The First People, The Last Word, purports to represent all North American Indian tribes. It actually only represents individual tribes, Apache, Lakota Sioux, Navajo, and Pequot. It is poorly focused and its content is badly organized. There are virtually no interviewees names, tribe names are misspelled, you have to listen “hard” to know what state you are in, music from one tribe used as backdrop for visuals from another tribe, and the list goes on. It is a mish-mash of capitalism and Marxism that doesn’t seem to know where to settle economically.

However, the American Indians interviewed in this video provide the viewer with passionate and excellent intellectual content. Racism is addressed throughout by the Indians, but is left adrift with narrator innuendo about suspected murder by racist sheriffs among others. The economics and social problems of casinos (spreading the money around tribes, states not getting any resources from casinos) are discussed intellectually by the Indians while the narrator adds in comments like (Indian casinos) are “…the most refined revenge for past sins is the way Indians suck money from the white man’s pockets.” Health and social issues are given short shrift. Art from the point of view of an Apache artist and another American Indian, whose tribe is not named, are given more time and continuity than any other subject, but the segment suffers from poor editing.
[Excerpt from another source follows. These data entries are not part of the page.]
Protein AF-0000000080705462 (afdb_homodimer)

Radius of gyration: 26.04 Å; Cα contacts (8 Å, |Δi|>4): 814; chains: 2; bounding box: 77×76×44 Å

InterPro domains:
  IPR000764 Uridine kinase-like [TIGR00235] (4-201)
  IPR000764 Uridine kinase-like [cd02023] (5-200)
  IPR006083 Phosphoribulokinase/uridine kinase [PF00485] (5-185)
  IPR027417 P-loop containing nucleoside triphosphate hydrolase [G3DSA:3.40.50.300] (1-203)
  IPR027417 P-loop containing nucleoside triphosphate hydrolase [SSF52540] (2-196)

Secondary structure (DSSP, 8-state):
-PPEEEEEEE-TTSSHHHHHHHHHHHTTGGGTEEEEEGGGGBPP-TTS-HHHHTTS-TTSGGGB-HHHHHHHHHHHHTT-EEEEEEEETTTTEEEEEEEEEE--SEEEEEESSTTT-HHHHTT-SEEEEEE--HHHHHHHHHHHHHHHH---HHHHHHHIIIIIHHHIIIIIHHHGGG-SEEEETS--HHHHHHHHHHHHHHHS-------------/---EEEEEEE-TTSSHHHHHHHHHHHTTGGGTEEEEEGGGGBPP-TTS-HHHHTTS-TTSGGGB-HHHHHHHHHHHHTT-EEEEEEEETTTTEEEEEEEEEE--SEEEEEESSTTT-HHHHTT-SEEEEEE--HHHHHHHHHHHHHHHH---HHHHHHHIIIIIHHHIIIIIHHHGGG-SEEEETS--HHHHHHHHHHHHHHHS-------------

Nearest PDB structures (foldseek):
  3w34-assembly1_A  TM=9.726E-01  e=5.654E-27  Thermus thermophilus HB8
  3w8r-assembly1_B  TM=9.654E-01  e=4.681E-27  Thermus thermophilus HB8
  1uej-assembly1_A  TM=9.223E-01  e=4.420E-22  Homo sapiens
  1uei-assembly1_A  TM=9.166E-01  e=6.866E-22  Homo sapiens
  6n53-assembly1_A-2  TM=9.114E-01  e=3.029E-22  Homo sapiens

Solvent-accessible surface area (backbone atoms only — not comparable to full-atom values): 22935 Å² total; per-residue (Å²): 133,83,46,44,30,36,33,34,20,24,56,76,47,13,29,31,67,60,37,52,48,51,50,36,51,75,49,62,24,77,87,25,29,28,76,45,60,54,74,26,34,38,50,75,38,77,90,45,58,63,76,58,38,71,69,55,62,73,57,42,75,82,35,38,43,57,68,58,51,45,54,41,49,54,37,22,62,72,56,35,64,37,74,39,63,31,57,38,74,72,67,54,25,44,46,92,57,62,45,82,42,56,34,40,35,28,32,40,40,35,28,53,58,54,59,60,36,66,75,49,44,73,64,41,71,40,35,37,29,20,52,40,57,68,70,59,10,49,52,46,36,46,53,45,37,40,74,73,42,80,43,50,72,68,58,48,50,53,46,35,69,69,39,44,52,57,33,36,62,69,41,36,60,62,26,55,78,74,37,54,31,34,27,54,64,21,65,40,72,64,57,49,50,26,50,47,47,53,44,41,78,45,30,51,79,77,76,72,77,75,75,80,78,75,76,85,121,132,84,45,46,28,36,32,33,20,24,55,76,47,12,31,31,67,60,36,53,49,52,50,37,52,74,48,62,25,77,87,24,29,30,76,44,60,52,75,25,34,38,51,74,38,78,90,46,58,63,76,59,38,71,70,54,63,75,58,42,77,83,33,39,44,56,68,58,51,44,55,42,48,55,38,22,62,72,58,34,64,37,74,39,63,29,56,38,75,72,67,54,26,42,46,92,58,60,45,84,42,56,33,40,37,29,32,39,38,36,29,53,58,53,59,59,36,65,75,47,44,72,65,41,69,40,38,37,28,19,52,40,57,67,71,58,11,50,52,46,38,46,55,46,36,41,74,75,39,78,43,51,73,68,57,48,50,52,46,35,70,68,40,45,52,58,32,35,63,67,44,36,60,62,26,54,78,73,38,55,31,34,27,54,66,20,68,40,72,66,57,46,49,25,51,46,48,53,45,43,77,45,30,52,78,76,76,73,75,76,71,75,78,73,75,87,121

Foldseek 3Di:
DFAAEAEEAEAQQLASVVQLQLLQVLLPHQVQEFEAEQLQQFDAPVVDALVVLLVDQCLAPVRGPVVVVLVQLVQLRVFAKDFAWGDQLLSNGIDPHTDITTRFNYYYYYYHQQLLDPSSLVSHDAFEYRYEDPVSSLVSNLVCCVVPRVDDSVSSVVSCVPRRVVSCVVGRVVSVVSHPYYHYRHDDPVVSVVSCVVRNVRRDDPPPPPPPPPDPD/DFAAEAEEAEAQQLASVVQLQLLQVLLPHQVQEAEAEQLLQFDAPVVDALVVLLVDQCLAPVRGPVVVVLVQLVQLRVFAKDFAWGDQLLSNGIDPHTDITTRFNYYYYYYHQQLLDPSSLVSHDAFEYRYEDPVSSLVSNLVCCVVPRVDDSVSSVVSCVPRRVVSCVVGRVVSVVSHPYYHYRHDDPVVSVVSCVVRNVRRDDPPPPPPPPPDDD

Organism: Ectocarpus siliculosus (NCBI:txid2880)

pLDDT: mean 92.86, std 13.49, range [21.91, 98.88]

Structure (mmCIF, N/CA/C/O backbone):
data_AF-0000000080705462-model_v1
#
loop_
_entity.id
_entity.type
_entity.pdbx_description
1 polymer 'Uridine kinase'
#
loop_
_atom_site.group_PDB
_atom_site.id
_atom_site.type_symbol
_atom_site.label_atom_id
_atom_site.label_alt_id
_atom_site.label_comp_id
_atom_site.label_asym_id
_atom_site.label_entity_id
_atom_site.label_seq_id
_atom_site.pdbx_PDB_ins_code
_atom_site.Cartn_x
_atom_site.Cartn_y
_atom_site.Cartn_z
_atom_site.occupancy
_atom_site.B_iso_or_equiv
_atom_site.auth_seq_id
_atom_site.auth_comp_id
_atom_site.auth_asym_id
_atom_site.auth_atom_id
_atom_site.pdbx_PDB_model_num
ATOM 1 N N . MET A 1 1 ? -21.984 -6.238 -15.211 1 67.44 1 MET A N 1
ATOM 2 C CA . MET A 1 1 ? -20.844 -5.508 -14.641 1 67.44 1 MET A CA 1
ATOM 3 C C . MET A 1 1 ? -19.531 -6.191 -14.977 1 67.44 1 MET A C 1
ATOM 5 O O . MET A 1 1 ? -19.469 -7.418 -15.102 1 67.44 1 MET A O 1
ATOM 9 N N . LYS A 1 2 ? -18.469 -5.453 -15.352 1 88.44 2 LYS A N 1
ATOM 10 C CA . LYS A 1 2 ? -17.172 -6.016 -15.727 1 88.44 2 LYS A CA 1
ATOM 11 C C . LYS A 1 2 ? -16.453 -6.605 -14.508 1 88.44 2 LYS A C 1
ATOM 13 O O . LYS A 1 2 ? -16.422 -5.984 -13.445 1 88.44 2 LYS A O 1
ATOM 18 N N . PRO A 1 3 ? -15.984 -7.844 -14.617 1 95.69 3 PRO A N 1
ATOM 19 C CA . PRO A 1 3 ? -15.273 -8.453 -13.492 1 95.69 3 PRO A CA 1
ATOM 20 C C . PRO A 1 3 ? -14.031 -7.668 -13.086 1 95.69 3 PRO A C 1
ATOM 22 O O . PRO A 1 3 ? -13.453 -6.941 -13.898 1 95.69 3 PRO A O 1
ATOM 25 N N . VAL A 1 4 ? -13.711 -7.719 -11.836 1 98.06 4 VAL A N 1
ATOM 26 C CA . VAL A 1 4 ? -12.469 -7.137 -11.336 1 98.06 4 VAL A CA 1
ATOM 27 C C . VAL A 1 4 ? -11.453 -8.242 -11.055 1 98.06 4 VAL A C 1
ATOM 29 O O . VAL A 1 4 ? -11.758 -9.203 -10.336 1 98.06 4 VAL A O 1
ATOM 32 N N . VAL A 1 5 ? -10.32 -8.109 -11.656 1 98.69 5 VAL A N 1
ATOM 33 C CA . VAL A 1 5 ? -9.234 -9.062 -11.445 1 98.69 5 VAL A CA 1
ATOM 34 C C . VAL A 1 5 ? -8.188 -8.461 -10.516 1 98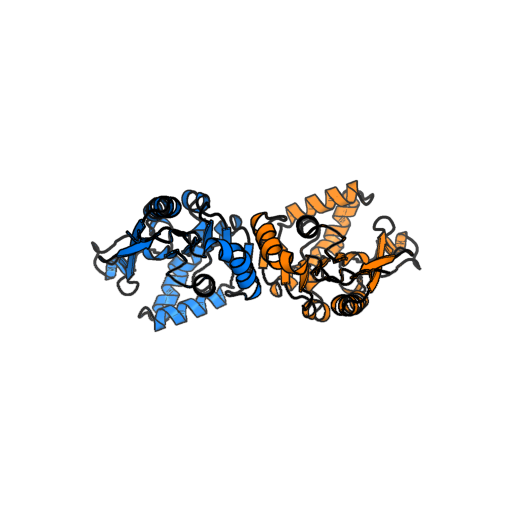.69 5 VAL A C 1
ATOM 36 O O . VAL A 1 5 ? -7.586 -7.43 -10.836 1 98.69 5 VAL A O 1
ATOM 39 N N . VAL A 1 6 ? -7.945 -9.117 -9.398 1 98.88 6 VAL A N 1
ATOM 40 C CA . VAL A 1 6 ? -6.973 -8.672 -8.406 1 98.88 6 VAL A CA 1
ATOM 41 C C . VAL A 1 6 ? -5.73 -9.555 -8.461 1 98.88 6 VAL A C 1
ATOM 43 O O . VAL A 1 6 ? -5.816 -10.773 -8.266 1 98.88 6 VAL A O 1
ATOM 46 N N . GLY A 1 7 ? -4.629 -8.953 -8.773 1 98.88 7 GLY A N 1
ATOM 47 C CA . GLY A 1 7 ? -3.35 -9.641 -8.68 1 98.88 7 GLY A CA 1
ATOM 48 C C . GLY A 1 7 ? -2.639 -9.398 -7.363 1 98.88 7 GLY A C 1
ATOM 49 O O . GLY A 1 7 ? -2.438 -8.25 -6.965 1 98.88 7 GLY A O 1
ATOM 50 N N . ILE A 1 8 ? -2.262 -10.477 -6.672 1 98.81 8 ILE A N 1
ATOM 51 C CA . ILE A 1 8 ? -1.501 -10.391 -5.43 1 98.81 8 ILE A CA 1
ATOM 52 C C . ILE A 1 8 ? -0.171 -11.125 -5.586 1 98.81 8 ILE A C 1
ATOM 54 O O . ILE A 1 8 ? -0.141 -12.352 -5.715 1 98.81 8 ILE A O 1
ATOM 58 N N . ALA A 1 9 ? 0.897 -10.359 -5.613 1 98.69 9 ALA A N 1
ATOM 59 C CA . ALA A 1 9 ? 2.238 -10.914 -5.797 1 98.69 9 ALA A CA 1
ATOM 60 C C . ALA A 1 9 ? 3.098 -10.695 -4.555 1 98.69 9 ALA A C 1
ATOM 62 O O . ALA A 1 9 ? 2.686 -10 -3.623 1 98.69 9 ALA A O 1
ATOM 63 N N . GLY A 1 10 ? 4.23 -11.234 -4.496 1 98.06 10 GLY A N 1
ATOM 64 C CA . GLY A 1 10 ? 5.219 -11.18 -3.43 1 98.06 10 GLY A CA 1
ATOM 65 C C . GLY A 1 10 ? 6.176 -12.352 -3.436 1 98.06 10 GLY A C 1
ATOM 66 O O . GLY A 1 10 ? 5.879 -13.398 -4.016 1 98.06 10 GLY A O 1
ATOM 67 N N . GLY A 1 11 ? 7.242 -12.156 -2.779 1 97.44 11 GLY A N 1
ATOM 68 C CA . GLY A 1 11 ? 8.211 -13.242 -2.717 1 97.44 11 GLY A CA 1
ATOM 69 C C . GLY A 1 11 ? 7.695 -14.469 -1.992 1 97.44 11 GLY A C 1
ATOM 70 O O . GLY A 1 11 ? 6.68 -14.398 -1.294 1 97.44 11 GLY A O 1
ATOM 71 N N . SER A 1 12 ? 8.398 -15.609 -2.318 1 96.62 12 SER A N 1
ATOM 72 C CA . SER A 1 12 ? 8.094 -16.828 -1.573 1 96.62 12 SER A CA 1
ATOM 73 C C . SER A 1 12 ? 8.188 -16.594 -0.069 1 96.62 12 SER A C 1
ATOM 75 O O . SER A 1 12 ? 9.18 -16.031 0.418 1 96.62 12 SER A O 1
ATOM 77 N N . GLY A 1 13 ? 7.09 -16.891 0.693 1 96.44 13 GLY A N 1
ATOM 78 C CA . GLY A 1 13 ? 7.086 -16.719 2.137 1 96.44 13 GLY A CA 1
ATOM 79 C C . GLY A 1 13 ? 6.641 -15.336 2.566 1 96.44 13 GLY A C 1
ATOM 80 O O . GLY A 1 13 ? 6.684 -15 3.752 1 96.44 13 GLY A O 1
ATOM 81 N N . SER A 1 14 ? 6.18 -14.516 1.648 1 98.06 14 SER A N 1
ATOM 82 C CA . SER A 1 14 ? 5.875 -13.125 1.969 1 98.06 14 SER A CA 1
ATOM 83 C C . SER A 1 14 ? 4.516 -12.992 2.648 1 98.06 14 SER A C 1
ATOM 85 O O . SER A 1 14 ? 4.23 -11.984 3.295 1 98.06 14 SER A O 1
ATOM 87 N N . GLY A 1 15 ? 3.615 -13.891 2.477 1 97.5 15 GLY A N 1
ATOM 88 C CA . GLY A 1 15 ? 2.26 -13.805 2.998 1 97.5 15 GLY A CA 1
ATOM 89 C C . GLY A 1 15 ? 1.229 -13.492 1.929 1 97.5 15 GLY A C 1
ATOM 90 O O . GLY A 1 15 ? 0.056 -13.273 2.236 1 97.5 15 GLY A O 1
ATOM 91 N N . LYS A 1 16 ? 1.627 -13.492 0.681 1 97.5 16 LYS A N 1
ATOM 92 C CA . LYS A 1 16 ? 0.696 -13.195 -0.403 1 97.5 16 LYS A CA 1
ATOM 93 C C . LYS A 1 16 ? -0.462 -14.188 -0.42 1 97.5 16 LYS A C 1
ATOM 95 O O . LYS A 1 16 ? -1.614 -13.805 -0.633 1 97.5 16 LYS A O 1
ATOM 100 N N . THR A 1 17 ? -0.131 -15.531 -0.227 1 97.19 17 THR A N 1
ATOM 101 C CA . THR A 1 17 ? -1.17 -16.547 -0.216 1 97.19 17 THR A CA 1
ATOM 102 C C . THR A 1 17 ? -2.123 -16.344 0.958 1 97.19 17 THR A C 1
ATOM 104 O O . THR A 1 17 ? -3.338 -16.484 0.809 1 97.19 17 THR A O 1
ATOM 107 N N . THR A 1 18 ? -1.548 -16.016 2.137 1 97.06 18 THR A N 1
ATOM 108 C CA . THR A 1 18 ? -2.35 -15.758 3.326 1 97.06 18 THR A CA 1
ATOM 109 C C . THR A 1 18 ? -3.32 -14.609 3.08 1 97.06 18 THR A C 1
ATOM 111 O O . THR A 1 18 ? -4.512 -14.719 3.371 1 97.06 18 THR A O 1
ATOM 114 N N . LEU A 1 19 ? -2.857 -13.516 2.541 1 97.94 19 LEU A N 1
ATOM 115 C CA . LEU A 1 19 ? -3.717 -12.375 2.232 1 97.94 19 LEU A CA 1
ATOM 116 C C . LEU A 1 19 ? -4.777 -12.758 1.206 1 97.94 19 LEU A C 1
ATOM 118 O O . LEU A 1 19 ? -5.957 -12.438 1.375 1 97.94 19 LEU A O 1
ATOM 122 N N . SER A 1 20 ? -4.391 -13.461 0.127 1 98.12 20 SER A N 1
ATOM 123 C CA . SER A 1 20 ? -5.312 -13.867 -0.927 1 98.12 20 SER A CA 1
ATOM 124 C C . SER A 1 20 ? -6.449 -14.719 -0.368 1 98.12 20 SER A C 1
ATOM 126 O O . SER A 1 20 ? -7.621 -14.469 -0.667 1 98.12 20 SER A O 1
ATOM 128 N N . ARG A 1 21 ? -6.113 -15.617 0.481 1 97.5 21 ARG A N 1
ATOM 129 C CA . ARG A 1 21 ? -7.117 -16.5 1.06 1 97.5 21 ARG A CA 1
ATOM 130 C C . ARG A 1 21 ? -8.055 -15.742 1.991 1 97.5 21 ARG A C 1
ATOM 132 O O . ARG A 1 21 ? -9.25 -16.016 2.033 1 97.5 21 ARG A O 1
ATOM 139 N N . ALA A 1 22 ? -7.496 -14.867 2.756 1 98.19 22 ALA A N 1
ATOM 140 C CA . ALA A 1 22 ? -8.312 -14.047 3.646 1 98.19 22 ALA A CA 1
ATOM 141 C C . ALA A 1 22 ? -9.344 -13.234 2.859 1 98.19 22 ALA A C 1
ATOM 143 O O . ALA A 1 22 ? -10.492 -13.109 3.277 1 98.19 22 ALA A O 1
ATOM 144 N N . VAL A 1 23 ? -8.93 -12.711 1.74 1 98.12 23 VAL A N 1
ATOM 145 C CA . VAL A 1 23 ? -9.836 -11.938 0.896 1 98.12 23 VAL A CA 1
ATOM 146 C C . VAL A 1 23 ? -10.945 -12.852 0.365 1 98.12 23 VAL A C 1
ATOM 148 O O . VAL A 1 23 ? -12.125 -12.508 0.436 1 98.12 23 VAL A O 1
ATOM 151 N N . VAL A 1 24 ? -10.578 -14.023 -0.15 1 98 24 VAL A N 1
ATOM 152 C CA . VAL A 1 24 ? -11.539 -14.977 -0.693 1 98 24 VAL A CA 1
ATOM 153 C C . VAL A 1 24 ? -12.562 -15.352 0.375 1 98 24 VAL A C 1
ATOM 155 O O . VAL A 1 24 ? -13.773 -15.305 0.126 1 98 24 VAL A O 1
ATOM 158 N N . GLU A 1 25 ? -12.086 -15.625 1.526 1 97.81 25 GLU A N 1
ATOM 159 C CA . GLU A 1 25 ? -12.961 -16.047 2.619 1 97.81 25 GLU A CA 1
ATOM 160 C C . GLU A 1 25 ? -13.898 -14.906 3.027 1 97.81 25 GLU A C 1
ATOM 162 O O . GLU A 1 25 ? -15.094 -15.133 3.223 1 97.81 25 GLU A O 1
ATOM 167 N N . ALA A 1 26 ? -13.375 -13.758 3.113 1 97.31 26 ALA A N 1
ATOM 168 C CA . ALA A 1 26 ? -14.164 -12.609 3.541 1 97.31 26 ALA A CA 1
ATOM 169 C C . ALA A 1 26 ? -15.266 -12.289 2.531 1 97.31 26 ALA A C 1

The speakers in the video, including the narrator at times, are speaking English but the voice over narration is in Danish with English subtitles. The cinematography is poor to good in quality.

Rent and review before buying for your collection. Select pieces of this video could and should be used in junior/senior level college or university courses in art, media, American studies, anthropology, health, and other disciplines if students had prerequisite global preparation about American Indians or the individual tribes.